What you should do: Please return the lines below verbatim, beginning at the one that has "ATOM 203 C CA" and stopping after the one that has "ATOM 210 N N", and add no other lines.

Stored entries:

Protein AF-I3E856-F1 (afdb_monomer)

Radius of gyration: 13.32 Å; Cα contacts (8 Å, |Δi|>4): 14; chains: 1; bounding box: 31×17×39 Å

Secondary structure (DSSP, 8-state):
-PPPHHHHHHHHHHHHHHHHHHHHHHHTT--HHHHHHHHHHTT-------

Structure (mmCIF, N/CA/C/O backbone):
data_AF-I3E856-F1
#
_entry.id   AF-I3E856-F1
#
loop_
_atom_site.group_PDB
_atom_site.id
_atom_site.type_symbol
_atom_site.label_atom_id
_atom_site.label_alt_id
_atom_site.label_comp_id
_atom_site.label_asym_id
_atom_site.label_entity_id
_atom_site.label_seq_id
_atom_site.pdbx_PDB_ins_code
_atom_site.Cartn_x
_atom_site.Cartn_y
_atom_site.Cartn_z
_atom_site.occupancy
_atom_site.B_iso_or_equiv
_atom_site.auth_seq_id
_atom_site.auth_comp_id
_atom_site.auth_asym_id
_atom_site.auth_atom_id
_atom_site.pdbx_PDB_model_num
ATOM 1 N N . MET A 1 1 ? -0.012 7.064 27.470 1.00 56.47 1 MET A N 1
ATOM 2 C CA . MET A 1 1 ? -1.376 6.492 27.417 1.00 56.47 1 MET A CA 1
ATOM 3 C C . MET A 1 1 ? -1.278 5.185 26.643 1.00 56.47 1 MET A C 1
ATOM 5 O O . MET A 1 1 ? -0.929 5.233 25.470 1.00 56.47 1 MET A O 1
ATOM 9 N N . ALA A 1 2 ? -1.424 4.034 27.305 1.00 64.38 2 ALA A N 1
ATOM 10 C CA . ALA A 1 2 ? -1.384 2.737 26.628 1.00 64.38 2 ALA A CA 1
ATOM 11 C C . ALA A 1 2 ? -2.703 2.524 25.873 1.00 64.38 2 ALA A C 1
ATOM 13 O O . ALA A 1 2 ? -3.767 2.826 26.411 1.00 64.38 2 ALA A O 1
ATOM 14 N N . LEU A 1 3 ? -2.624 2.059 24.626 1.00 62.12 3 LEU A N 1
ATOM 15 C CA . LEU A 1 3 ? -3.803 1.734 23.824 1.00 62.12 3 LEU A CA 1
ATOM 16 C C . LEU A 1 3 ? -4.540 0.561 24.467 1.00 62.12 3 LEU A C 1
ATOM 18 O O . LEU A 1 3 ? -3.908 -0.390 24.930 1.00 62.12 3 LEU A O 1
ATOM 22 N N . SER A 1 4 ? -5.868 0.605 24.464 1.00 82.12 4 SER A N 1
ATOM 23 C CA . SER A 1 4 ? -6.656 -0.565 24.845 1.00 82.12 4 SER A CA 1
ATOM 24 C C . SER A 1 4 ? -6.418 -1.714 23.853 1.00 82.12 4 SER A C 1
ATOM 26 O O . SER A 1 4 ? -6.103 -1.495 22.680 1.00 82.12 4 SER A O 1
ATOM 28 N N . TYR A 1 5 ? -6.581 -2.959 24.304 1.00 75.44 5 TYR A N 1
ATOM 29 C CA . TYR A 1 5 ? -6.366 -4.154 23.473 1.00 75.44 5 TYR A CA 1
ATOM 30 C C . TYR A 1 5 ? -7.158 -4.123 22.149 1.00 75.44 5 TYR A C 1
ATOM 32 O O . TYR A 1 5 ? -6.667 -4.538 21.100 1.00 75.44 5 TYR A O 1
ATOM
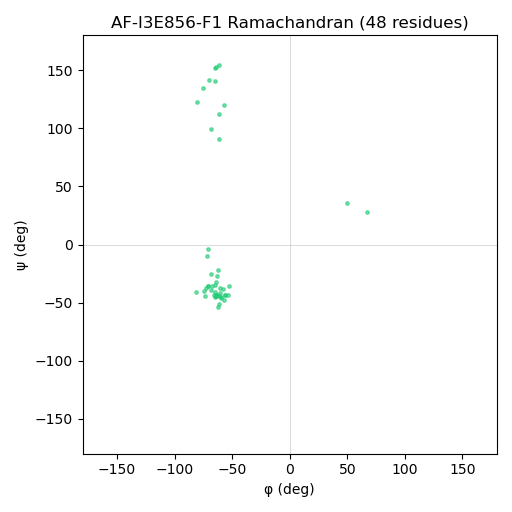 40 N N . SER A 1 6 ? -8.373 -3.570 22.174 1.00 72.56 6 SER A N 1
ATOM 41 C CA . SER A 1 6 ? -9.230 -3.417 20.994 1.00 72.56 6 SER A CA 1
ATOM 42 C C . SER A 1 6 ? -8.713 -2.360 20.010 1.00 72.56 6 SER A C 1
ATOM 44 O O . SER A 1 6 ? -8.818 -2.544 18.796 1.00 72.56 6 SER A O 1
ATOM 4
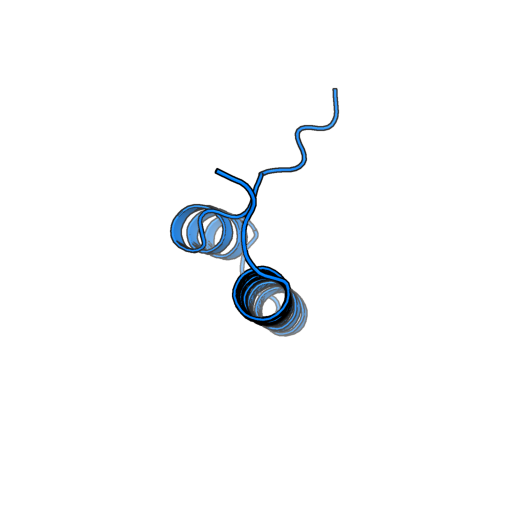6 N N . GLU A 1 7 ? -8.123 -1.268 20.497 1.00 70.56 7 GLU A N 1
ATOM 47 C CA . GLU A 1 7 ? -7.465 -0.260 19.660 1.00 70.56 7 GLU A CA 1
ATOM 48 C C . GLU A 1 7 ? -6.158 -0.776 19.058 1.00 70.56 7 GLU A C 1
ATOM 50 O O . GLU A 1 7 ? -5.854 -0.456 17.907 1.00 70.56 7 GLU A O 1
ATOM 55 N N . PHE A 1 8 ? -5.413 -1.596 19.802 1.00 70.62 8 PHE A N 1
ATOM 56 C CA . PHE A 1 8 ? -4.211 -2.269 19.312 1.00 70.62 8 PHE A CA 1
ATOM 57 C C . PHE A 1 8 ? -4.543 -3.225 18.157 1.00 70.62 8 PHE A C 1
ATOM 59 O O . PHE A 1 8 ? -4.052 -3.027 17.047 1.00 70.62 8 PHE A O 1
ATOM 66 N N . LYS A 1 9 ? -5.492 -4.148 18.361 1.00 67.12 9 LYS A N 1
ATOM 67 C CA . LYS A 1 9 ? -5.991 -5.072 17.323 1.00 67.12 9 LYS A CA 1
ATOM 68 C C . LYS A 1 9 ? -6.463 -4.350 16.059 1.00 67.12 9 LYS A C 1
ATOM 70 O O . LYS A 1 9 ? -6.139 -4.754 14.948 1.00 67.12 9 LYS A O 1
ATOM 75 N N . LYS A 1 10 ? -7.209 -3.248 16.204 1.00 67.25 10 LYS A N 1
ATOM 76 C CA . LYS A 1 10 ? -7.658 -2.438 15.057 1.00 67.25 10 LYS A CA 1
ATOM 77 C C . LYS A 1 10 ? -6.498 -1.798 14.295 1.00 67.25 10 LYS A C 1
ATOM 79 O O . LYS A 1 10 ? -6.624 -1.582 13.091 1.00 67.25 10 LYS A O 1
ATOM 84 N N . LYS A 1 11 ? -5.403 -1.443 14.971 1.00 69.44 11 LYS A N 1
ATOM 85 C CA . LYS A 1 11 ? -4.200 -0.916 14.315 
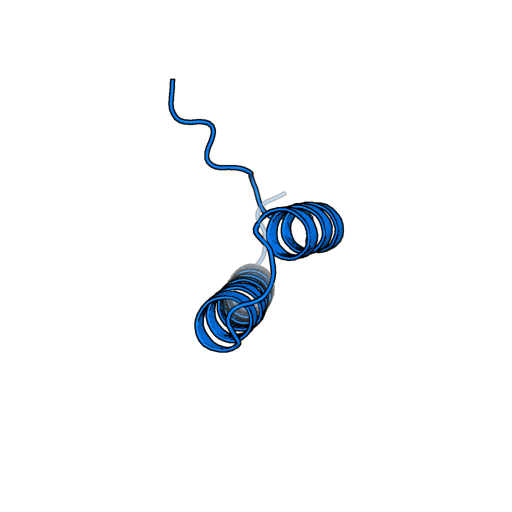1.00 69.44 11 LYS A CA 1
ATOM 86 C C . LYS A 1 11 ? -3.413 -2.013 13.603 1.00 69.44 11 LYS A C 1
ATOM 88 O O . LYS A 1 11 ? -2.968 -1.745 12.494 1.00 69.44 11 LYS A O 1
ATOM 93 N N . GLU A 1 12 ? -3.293 -3.205 14.183 1.00 67.44 12 GLU A N 1
ATOM 94 C CA . GLU A 1 12 ? -2.636 -4.356 13.539 1.00 67.44 12 GLU A CA 
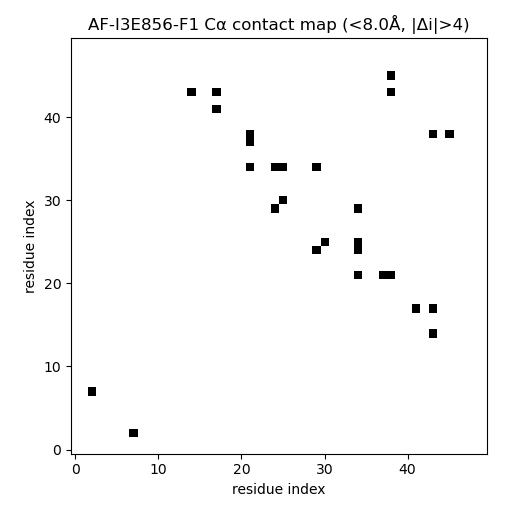1
ATOM 95 C C . GLU A 1 12 ? -3.355 -4.777 12.255 1.00 67.44 12 GLU A C 1
ATOM 97 O O . GLU A 1 12 ? -2.740 -4.780 11.195 1.00 67.44 12 GLU A O 1
ATOM 102 N N . ILE A 1 13 ? -4.677 -4.979 12.306 1.00 65.94 13 ILE A N 1
ATOM 103 C CA . ILE A 1 13 ? -5.482 -5.350 11.125 1.00 65.94 13 ILE A CA 1
ATOM 104 C C . ILE A 1 13 ? -5.350 -4.294 10.013 1.00 65.94 13 ILE A C 1
ATOM 106 O O . ILE A 1 13 ? -5.255 -4.607 8.828 1.00 65.94 13 ILE A O 1
ATOM 110 N N . LYS A 1 14 ? -5.298 -3.009 10.390 1.00 73.25 14 LYS A N 1
ATOM 111 C CA . LYS A 1 14 ? -5.072 -1.909 9.440 1.00 73.25 14 LYS A CA 1
ATOM 112 C C . LYS A 1 14 ? -3.667 -1.902 8.842 1.00 73.25 14 LYS A C 1
ATOM 114 O O . LYS A 1 14 ? -3.500 -1.297 7.791 1.00 73.25 14 LYS A O 1
ATOM 119 N N . GLN A 1 15 ? -2.662 -2.465 9.506 1.00 74.69 15 GLN A N 1
ATOM 120 C CA . GLN A 1 15 ? -1.322 -2.611 8.936 1.00 74.69 15 GLN A CA 1
ATOM 121 C C . GLN A 1 15 ? -1.242 -3.837 8.026 1.00 74.69 15 GLN A C 1
ATOM 123 O O . GLN A 1 15 ? -0.698 -3.722 6.933 1.00 74.69 15 GLN A O 1
ATOM 128 N N . GLU A 1 16 ? -1.850 -4.958 8.412 1.00 75.94 16 GLU A N 1
ATOM 129 C CA . GLU A 1 16 ? -1.908 -6.168 7.581 1.00 75.94 16 GLU A CA 1
ATOM 130 C C . GLU A 1 16 ? -2.556 -5.893 6.219 1.00 75.94 16 GLU A C 1
ATOM 132 O O . GLU A 1 16 ? -1.949 -6.185 5.190 1.00 75.94 16 GLU A O 1
ATOM 137 N N . GLY A 1 17 ? -3.707 -5.211 6.189 1.00 80.50 17 GLY A N 1
ATOM 138 C CA . GLY A 1 17 ? -4.370 -4.866 4.924 1.00 80.50 17 GLY A CA 1
ATOM 139 C C . GLY A 1 17 ? -3.549 -3.925 4.029 1.00 80.50 17 GLY A C 1
ATOM 140 O O . GLY A 1 17 ? -3.662 -3.964 2.810 1.00 80.50 17 GLY A O 1
ATOM 141 N N . LYS A 1 18 ? -2.669 -3.095 4.603 1.00 83.00 18 LYS A N 1
ATOM 142 C CA . LYS A 1 18 ? -1.756 -2.241 3.821 1.00 83.00 18 LYS A CA 1
ATOM 143 C C . LYS A 1 18 ? -0.631 -3.044 3.173 1.00 83.00 18 LYS A C 1
ATOM 145 O O . LYS A 1 18 ? -0.222 -2.735 2.059 1.00 83.00 18 LYS A O 1
ATOM 150 N N . ILE A 1 19 ? -0.124 -4.052 3.880 1.00 85.38 19 ILE A N 1
ATOM 151 C CA . ILE A 1 19 ? 0.909 -4.957 3.369 1.00 85.38 19 ILE A CA 1
ATOM 152 C C . ILE A 1 19 ? 0.332 -5.824 2.248 1.00 85.38 19 ILE A C 1
ATOM 154 O O . ILE A 1 19 ? 1.010 -6.055 1.250 1.00 85.38 19 ILE A O 1
ATOM 158 N N . GLU A 1 20 ? -0.916 -6.269 2.386 1.00 88.25 20 GLU A N 1
ATOM 159 C CA . GLU A 1 20 ? -1.618 -7.046 1.362 1.00 88.25 20 GLU A CA 1
ATOM 160 C C . GLU A 1 20 ? -1.735 -6.279 0.040 1.00 88.25 20 GLU A C 1
ATOM 162 O O . GLU A 1 20 ? -1.326 -6.802 -0.992 1.00 88.25 20 GLU A O 1
ATOM 167 N N . VAL A 1 21 ? -2.117 -4.997 0.082 1.00 87.00 21 VAL A N 1
ATOM 168 C CA . VAL A 1 21 ? -2.152 -4.126 -1.110 1.00 87.00 21 VAL A CA 1
ATOM 169 C C . VAL A 1 21 ? -0.790 -4.052 -1.809 1.00 87.00 21 VAL A C 1
ATOM 171 O O . VAL A 1 21 ? -0.708 -4.147 -3.032 1.00 87.00 21 VAL A O 1
ATOM 174 N N . LEU A 1 22 ? 0.308 -3.911 -1.059 1.00 87.50 22 LEU A N 1
ATOM 175 C CA . LEU A 1 22 ? 1.646 -3.885 -1.662 1.00 87.50 22 LEU A CA 1
ATOM 176 C C . LEU A 1 22 ? 2.035 -5.239 -2.272 1.00 87.50 22 LEU A C 1
ATOM 178 O O . LEU A 1 22 ? 2.691 -5.269 -3.311 1.00 87.50 22 LEU A O 1
ATOM 182 N N . ARG A 1 23 ? 1.627 -6.355 -1.655 1.00 88.62 23 ARG A N 1
ATOM 183 C CA . ARG A 1 23 ? 1.846 -7.705 -2.199 1.00 88.62 23 ARG A CA 1
ATOM 184 C C . ARG A 1 23 ? 1.072 -7.921 -3.494 1.00 88.62 23 ARG A C 1
ATOM 186 O O . ARG A 1 23 ? 1.646 -8.451 -4.439 1.00 88.62 23 ARG A O 1
ATOM 193 N N . GLU A 1 24 ? -0.183 -7.486 -3.557 1.00 92.44 24 GLU A N 1
ATOM 194 C CA . GLU A 1 24 ? -0.979 -7.521 -4.788 1.00 92.44 24 GLU A CA 1
ATOM 195 C C . GLU A 1 24 ? -0.311 -6.703 -5.894 1.00 92.44 24 GLU A C 1
ATOM 197 O O . GLU A 1 24 ? -0.115 -7.212 -6.990 1.00 92.44 24 GLU A O 1
ATOM 202 N N . MET A 1 25 ? 0.169 -5.492 -5.591 1.00 90.62 25 MET A N 1
ATOM 203 C CA . MET A 1 25 ? 0.893 -4.671 -6.569 1.00 90.62 25 MET A CA 1
ATOM 204 C C . MET A 1 25 ? 2.175 -5.338 -7.090 1.00 90.62 25 MET A C 1
ATOM 206 O O . MET A 1 25 ? 2.491 -5.209 -8.272 1.00 90.62 25 MET A O 1
ATOM 210 N N . ILE A 1 26 ? 2.914 -6.050 -6.232 1.00 89.88 26 ILE A N 1
ATOM 211 C CA . ILE A 1 26 ? 4.088 -6.836 -6.646 1.00 89.88 26 ILE A CA 1
ATOM 212 C C . ILE A 1 26 ? 3.663 -7.985 -7.570 1.00 89.88 26 ILE A C 1
ATOM 214 O O . ILE A 1 26 ? 4.287 -8.186 -8.611 1.00 89.88 26 ILE A O 1
ATOM 218 N N . ASN A 1 27 ? 2.598 -8.710 -7.218 1.00 92.56 27 ASN A N 1
ATOM 219 C CA . ASN A 1 27 ? 2.074 -9.819 -8.020 1.00 92.56 27 ASN A CA 1
ATOM 220 C C . ASN A 1 27 ? 1.529 -9.353 -9.380 1.00 92.56 27 ASN A C 1
ATOM 222 O O . ASN A 1 27 ? 1.719 -10.038 -10.381 1.00 92.56 27 ASN A O 1
ATOM 226 N N . ASP A 1 28 ? 0.930 -8.165 -9.428 1.00 92.81 28 ASP A N 1
ATOM 227 C CA . ASP A 1 28 ? 0.461 -7.504 -10.649 1.00 92.81 28 ASP A CA 1
ATOM 228 C C . ASP A 1 28 ? 1.610 -6.987 -11.534 1.00 92.81 28 ASP A C 1
ATOM 230 O O . ASP A 1 28 ? 1.371 -6.434 -12.611 1.00 92.81 28 ASP A O 1
ATOM 234 N N . GLY A 1 29 ? 2.862 -7.114 -11.081 1.00 90.81 29 GLY A N 1
ATOM 235 C CA . GLY A 1 29 ? 4.039 -6.639 -11.801 1.00 90.81 29 GLY A CA 1
ATOM 236 C C . GLY A 1 29 ? 4.108 -5.115 -11.901 1.00 90.81 29 GLY A C 1
ATOM 237 O O . GLY A 1 29 ? 4.674 -4.588 -12.862 1.00 90.81 29 GLY A O 1
ATOM 238 N N . LYS A 1 30 ? 3.520 -4.385 -10.941 1.00 91.75 30 LYS A 
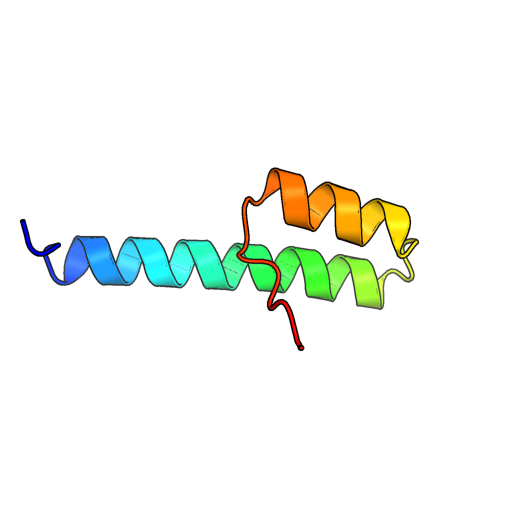N 1
ATOM 239 C CA . LYS A 1 30 ? 3.628 -2.920 -10.882 1.00 91.75 30 LYS A CA 1
ATOM 240 C C . LYS A 1 30 ? 5.084 -2.495 -10.719 1.00 91.75 30 LYS A C 1
ATOM 242 O O . LYS A 1 30 ? 5.918 -3.224 -10.180 1.00 91.75 30 LYS A O 1
ATOM 247 N N . SER A 1 31 ? 5.387 -1.283 -11.174 1.00 92.69 31 SER A N 1
ATOM 248 C CA . SER A 1 31 ? 6.744 -0.761 -11.079 1.00 92.69 31 SER A CA 1
ATOM 249 C C . SER A 1 31 ? 7.164 -0.564 -9.617 1.00 92.69 31 SER A C 1
ATOM 251 O O . SER A 1 31 ? 6.352 -0.279 -8.732 1.00 92.69 31 SER A O 1
ATOM 253 N N . LEU A 1 32 ? 8.471 -0.654 -9.360 1.00 88.12 32 LEU A N 1
ATOM 254 C CA . LEU A 1 32 ? 9.034 -0.347 -8.041 1.00 88.12 32 LEU A CA 1
ATOM 255 C C . LEU A 1 32 ? 8.803 1.115 -7.624 1.00 88.12 32 LEU A C 1
ATOM 257 O O . LEU A 1 32 ? 8.875 1.426 -6.435 1.00 88.12 32 LEU A O 1
ATOM 261 N N . GLU A 1 33 ? 8.568 2.025 -8.571 1.00 90.31 33 GLU A N 1
ATOM 262 C CA . GLU A 1 33 ? 8.193 3.412 -8.275 1.00 90.31 33 GLU A CA 1
ATOM 263 C C . GLU A 1 33 ? 6.751 3.504 -7.776 1.00 90.31 33 GLU A C 1
ATOM 265 O O . GLU A 1 33 ? 6.519 4.133 -6.743 1.00 90.31 33 GLU A O 1
ATOM 270 N N . ASP A 1 34 ? 5.812 2.804 -8.417 1.00 88.81 34 ASP A N 1
ATOM 271 C CA . ASP A 1 34 ? 4.410 2.745 -7.982 1.00 88.81 34 ASP A CA 1
ATOM 272 C C . ASP A 1 34 ? 4.284 2.133 -6.584 1.00 88.81 34 ASP A C 1
ATOM 274 O O . ASP A 1 34 ? 3.587 2.669 -5.719 1.00 88.81 34 ASP A O 1
ATOM 278 N N . ILE A 1 35 ? 5.007 1.037 -6.331 1.00 88.12 35 ILE A N 1
ATOM 279 C CA . ILE A 1 35 ? 5.040 0.364 -5.026 1.00 88.12 35 ILE A CA 1
ATOM 280 C C . ILE A 1 35 ? 5.628 1.298 -3.960 1.00 88.12 35 ILE A C 1
ATOM 282 O O . ILE A 1 35 ? 5.066 1.414 -2.871 1.00 88.12 35 ILE A O 1
ATOM 286 N N . ARG A 1 36 ? 6.715 2.025 -4.261 1.00 87.00 36 ARG A N 1
ATOM 287 C CA . ARG A 1 36 ? 7.303 3.010 -3.332 1.00 8
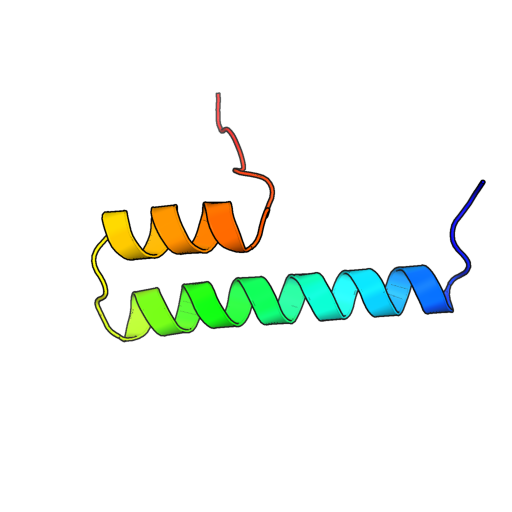7.00 36 ARG A CA 1
ATOM 288 C C . ARG A 1 36 ? 6.371 4.184 -3.059 1.00 87.00 36 ARG A C 1
ATOM 290 O O . ARG A 1 36 ? 6.260 4.623 -1.913 1.00 87.00 36 ARG A O 1
ATOM 297 N N . HIS A 1 37 ? 5.687 4.686 -4.081 1.00 89.44 37 HIS A N 1
ATOM 298 C CA . HIS A 1 37 ? 4.714 5.761 -3.927 1.00 89.44 37 HIS A CA 1
ATOM 299 C C . HIS A 1 37 ? 3.534 5.316 -3.052 1.00 89.44 37 HIS A C 1
ATOM 301 O O . HIS A 1 37 ? 3.148 6.028 -2.121 1.00 89.44 37 HIS A O 1
ATOM 307 N N . MET A 1 38 ? 3.030 4.098 -3.274 1.00 87.00 38 MET A N 1
ATOM 308 C CA . MET A 1 38 ? 1.981 3.508 -2.447 1.00 87.00 38 MET A CA 1
ATOM 309 C C . MET A 1 38 ? 2.451 3.283 -1.006 1.00 87.00 38 MET A C 1
ATOM 311 O O . MET A 1 38 ? 1.754 3.665 -0.071 1.00 87.00 38 MET A O 1
ATOM 315 N N . ASN A 1 39 ? 3.656 2.752 -0.798 1.00 86.00 39 ASN A N 1
ATOM 316 C CA . ASN A 1 39 ? 4.226 2.542 0.534 1.00 86.00 39 ASN A CA 1
ATOM 317 C C . ASN A 1 39 ? 4.269 3.850 1.354 1.00 86.00 39 ASN A C 1
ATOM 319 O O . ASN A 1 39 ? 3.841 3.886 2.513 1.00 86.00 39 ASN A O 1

The completed task:
ATOM 203 C CA . MET A 1 25 ? 0.893 -4.671 -6.569 1.00 90.62 25 MET A CA 1
ATOM 204 C C . MET A 1 25 ? 2.175 -5.338 -7.090 1.00 90.62 25 MET A C 1
ATOM 206 O O . MET A 1 25 ? 2.491 -5.209 -8.272 1.00 90.62 25 MET A O 1
ATOM 210 N N . ILE A 1 26 ? 2.914 -6.050 -6.232 1.00 89.88 26 ILE A N 1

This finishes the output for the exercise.